• Your goal
Below, find the line containing "IPR036190 Urocanase superfamily" and the line containing "ATOM 24 O O"; reproduce exactly those two and every line between them, omitting pictures.

(Data supplied)

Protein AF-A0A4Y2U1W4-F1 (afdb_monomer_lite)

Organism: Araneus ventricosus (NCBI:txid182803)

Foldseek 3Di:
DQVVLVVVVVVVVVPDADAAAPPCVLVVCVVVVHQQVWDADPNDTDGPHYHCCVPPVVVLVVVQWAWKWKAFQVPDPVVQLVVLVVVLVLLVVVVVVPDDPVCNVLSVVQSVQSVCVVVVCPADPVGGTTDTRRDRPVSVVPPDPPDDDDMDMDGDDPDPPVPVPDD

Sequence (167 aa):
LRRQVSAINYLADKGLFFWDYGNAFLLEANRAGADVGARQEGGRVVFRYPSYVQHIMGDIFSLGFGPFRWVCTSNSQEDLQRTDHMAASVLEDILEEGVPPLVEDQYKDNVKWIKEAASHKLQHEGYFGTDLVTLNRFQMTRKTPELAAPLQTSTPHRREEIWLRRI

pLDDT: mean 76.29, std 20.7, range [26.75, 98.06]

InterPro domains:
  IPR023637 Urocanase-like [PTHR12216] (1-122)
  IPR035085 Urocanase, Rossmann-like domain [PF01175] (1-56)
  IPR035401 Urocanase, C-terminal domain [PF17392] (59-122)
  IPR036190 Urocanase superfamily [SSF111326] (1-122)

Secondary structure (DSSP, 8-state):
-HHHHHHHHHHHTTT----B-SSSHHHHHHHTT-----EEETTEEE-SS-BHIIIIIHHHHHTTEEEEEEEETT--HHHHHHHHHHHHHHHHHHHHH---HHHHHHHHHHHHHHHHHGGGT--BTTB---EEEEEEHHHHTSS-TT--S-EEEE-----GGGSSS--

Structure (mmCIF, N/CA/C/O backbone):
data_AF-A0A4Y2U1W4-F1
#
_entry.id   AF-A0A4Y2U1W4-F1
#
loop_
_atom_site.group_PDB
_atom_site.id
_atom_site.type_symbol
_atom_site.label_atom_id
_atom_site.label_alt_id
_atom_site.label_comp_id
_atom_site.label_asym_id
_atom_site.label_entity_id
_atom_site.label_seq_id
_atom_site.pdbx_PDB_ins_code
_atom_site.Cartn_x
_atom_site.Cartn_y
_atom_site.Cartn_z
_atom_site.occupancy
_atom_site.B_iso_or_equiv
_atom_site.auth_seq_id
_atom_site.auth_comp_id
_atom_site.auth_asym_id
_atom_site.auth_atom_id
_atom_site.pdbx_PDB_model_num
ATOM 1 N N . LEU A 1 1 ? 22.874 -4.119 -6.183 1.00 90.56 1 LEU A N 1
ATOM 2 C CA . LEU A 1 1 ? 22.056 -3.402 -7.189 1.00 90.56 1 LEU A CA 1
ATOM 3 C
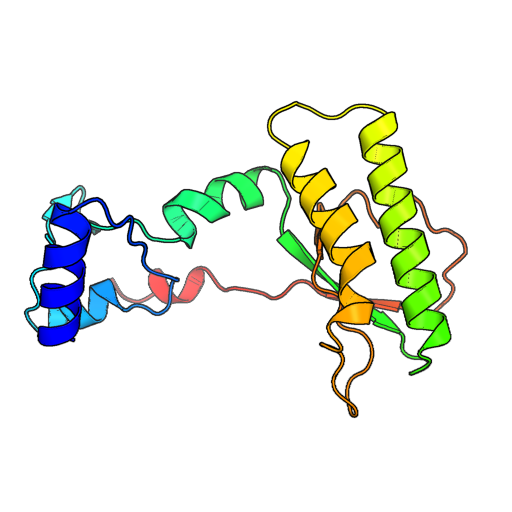 C . LEU A 1 1 ? 22.158 -4.020 -8.584 1.00 90.56 1 LEU A C 1
ATOM 5 O O . LEU A 1 1 ? 21.193 -4.655 -8.974 1.00 90.56 1 LEU A O 1
ATOM 9 N N . ARG A 1 2 ? 23.303 -3.977 -9.290 1.00 96.69 2 ARG A N 1
ATOM 10 C CA . ARG A 1 2 ? 23.444 -4.568 -10.648 1.00 96.69 2 ARG A CA 1
ATOM 11 C C . ARG A 1 2 ? 22.921 -6.009 -10.784 1.00 96.69 2 ARG A C 1
ATOM 13 O O . ARG A 1 2 ? 22.022 -6.254 -11.573 1.00 96.69 2 ARG A O 1
ATOM 20 N N . ARG A 1 3 ? 23.398 -6.935 -9.939 1.00 97.88 3 ARG A N 1
ATOM 21 C CA . ARG A 1 3 ? 22.931 -8.341 -9.922 1.00 97.88 3 ARG A CA 1
ATOM 22 C C . ARG A 1 3 ? 21.422 -8.483 -9.684 1.00 97.88 3 ARG A C 1
ATOM 24 O O . ARG A 1 3 ? 20.792 -9.348 -10.275 1.00 97.88 3 ARG A O 1
ATOM 31 N N . GLN A 1 4 ? 20.863 -7.647 -8.809 1.00 97.81 4 GLN A N 1
ATOM 32 C CA . GLN A 1 4 ? 19.439 -7.676 -8.475 1.00 97.81 4 GLN A CA 1
ATOM 33 C C . GLN A 1 4 ? 18.594 -7.211 -9.664 1.00 97.81 4 GLN A C 1
ATOM 35 O O . GLN A 1 4 ? 17.621 -7.872 -9.998 1.00 97.81 4 GLN A O 1
ATOM 40 N N . VAL A 1 5 ? 19.005 -6.137 -10.345 1.00 97.88 5 VAL A N 1
ATOM 41 C CA . VAL A 1 5 ? 18.328 -5.656 -11.558 1.00 97.88 5 VAL A CA 1
ATOM 42 C C . VAL A 1 5 ? 18.407 -6.678 -12.687 1.00 97.88 5 VAL A C 1
ATOM 44 O O . VAL A 1 5 ? 17.393 -6.936 -13.316 1.00 97.88 5 VAL A O 1
ATOM 47 N N . SER A 1 6 ? 19.550 -7.337 -12.904 1.00 98.06 6 SER A N 1
ATOM 48 C CA . SER A 1 6 ? 19.637 -8.409 -13.907 1.00 98.06 6 SER A CA 1
ATOM 49 C C . SER A 1 6 ? 18.645 -9.547 -13.637 1.00 98.06 6 SER A C 1
ATOM 51 O O . SER A 1 6 ? 18.017 -10.043 -14.568 1.00 98.06 6 SER A O 1
ATOM 53 N N . ALA A 1 7 ? 18.466 -9.937 -12.371 1.00 98.06 7 ALA A N 1
ATOM 54 C CA . ALA A 1 7 ? 17.477 -10.944 -11.990 1.00 98.06 7 ALA A CA 1
ATOM 55 C C . ALA A 1 7 ? 16.035 -10.446 -12.186 1.00 98.06 7 ALA A C 1
ATOM 57 O O . ALA A 1 7 ? 15.204 -11.187 -12.706 1.00 98.06 7 ALA A O 1
ATOM 58 N N . ILE A 1 8 ? 15.749 -9.191 -11.820 1.00 97.75 8 ILE A N 1
ATOM 59 C CA . ILE A 1 8 ? 14.443 -8.557 -12.051 1.00 97.75 8 ILE A CA 1
ATOM 60 C C . ILE A 1 8 ? 14.129 -8.517 -13.550 1.00 97.75 8 ILE A C 1
ATOM 62 O O . ILE A 1 8 ? 13.056 -8.962 -13.934 1.00 97.75 8 ILE A O 1
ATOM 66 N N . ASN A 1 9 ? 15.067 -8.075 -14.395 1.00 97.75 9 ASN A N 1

(End Data supplied)

• Your response
  IPR036190 Urocanase superfamily [SSF111326] (1-122)

Secondary structure (DSSP, 8-state):
-HHHHHHHHHHHTTT----B-SSSHHHHHHHTT-----EEETTEEE-SS-BHIIIIIHHHHHTTEEEEEEEETT--HHHHHHHHHHHHHHHHHHHHH---HHHHHHHHHHHHHHHHHGGGT--BTTB---EEEEEEHHHHTSS-TT--S-EEEE-----GGGSSS--

Structure (mmCIF, N/CA/C/O backbone):
data_AF-A0A4Y2U1W4-F1
#
_entry.id   AF-A0A4Y2U1W4-F1
#
loop_
_atom_site.group_PDB
_atom_site.id
_atom_site.type_symbol
_atom_site.label_atom_id
_atom_site.label_alt_id
_atom_site.label_comp_id
_atom_site.label_asym_id
_atom_site.label_entity_id
_atom_site.label_seq_id
_atom_site.pdbx_PDB_ins_code
_atom_site.Cartn_x
_atom_site.Cartn_y
_atom_site.Cartn_z
_atom_site.occupancy
_atom_site.B_iso_or_equiv
_atom_site.auth_seq_id
_atom_site.auth_comp_id
_atom_site.auth_asym_id
_atom_site.auth_atom_id
_atom_site.pdbx_PDB_model_num
ATOM 1 N N . LEU A 1 1 ? 22.874 -4.119 -6.183 1.00 90.56 1 LEU A N 1
ATOM 2 C CA . LEU A 1 1 ? 22.056 -3.402 -7.189 1.00 90.56 1 LEU A CA 1
ATOM 3 C
 C . LEU A 1 1 ? 22.158 -4.020 -8.584 1.00 90.56 1 LEU A C 1
ATOM 5 O O . LEU A 1 1 ? 21.193 -4.655 -8.974 1.00 90.56 1 LEU A O 1
ATOM 9 N N . ARG A 1 2 ? 23.303 -3.977 -9.290 1.00 96.69 2 ARG A N 1
ATOM 10 C CA . ARG A 1 2 ? 23.444 -4.568 -10.648 1.00 96.69 2 ARG A CA 1
ATOM 11 C C . ARG A 1 2 ? 22.921 -6.009 -10.784 1.00 96.69 2 ARG A C 1
ATOM 13 O O . ARG A 1 2 ? 22.022 -6.254 -11.573 1.00 96.69 2 ARG A O 1
ATOM 20 N N . ARG A 1 3 ? 23.398 -6.935 -9.939 1.00 97.88 3 ARG A N 1
ATOM 21 C CA . ARG A 1 3 ? 22.931 -8.341 -9.922 1.00 97.88 3 ARG A CA 1
ATOM 22 C C . ARG A 1 3 ? 21.422 -8.483 -9.684 1.00 97.88 3 ARG A C 1
ATOM 24 O O . ARG A 1 3 ? 20.792 -9.348 -10.275 1.00 97.88 3 ARG A O 1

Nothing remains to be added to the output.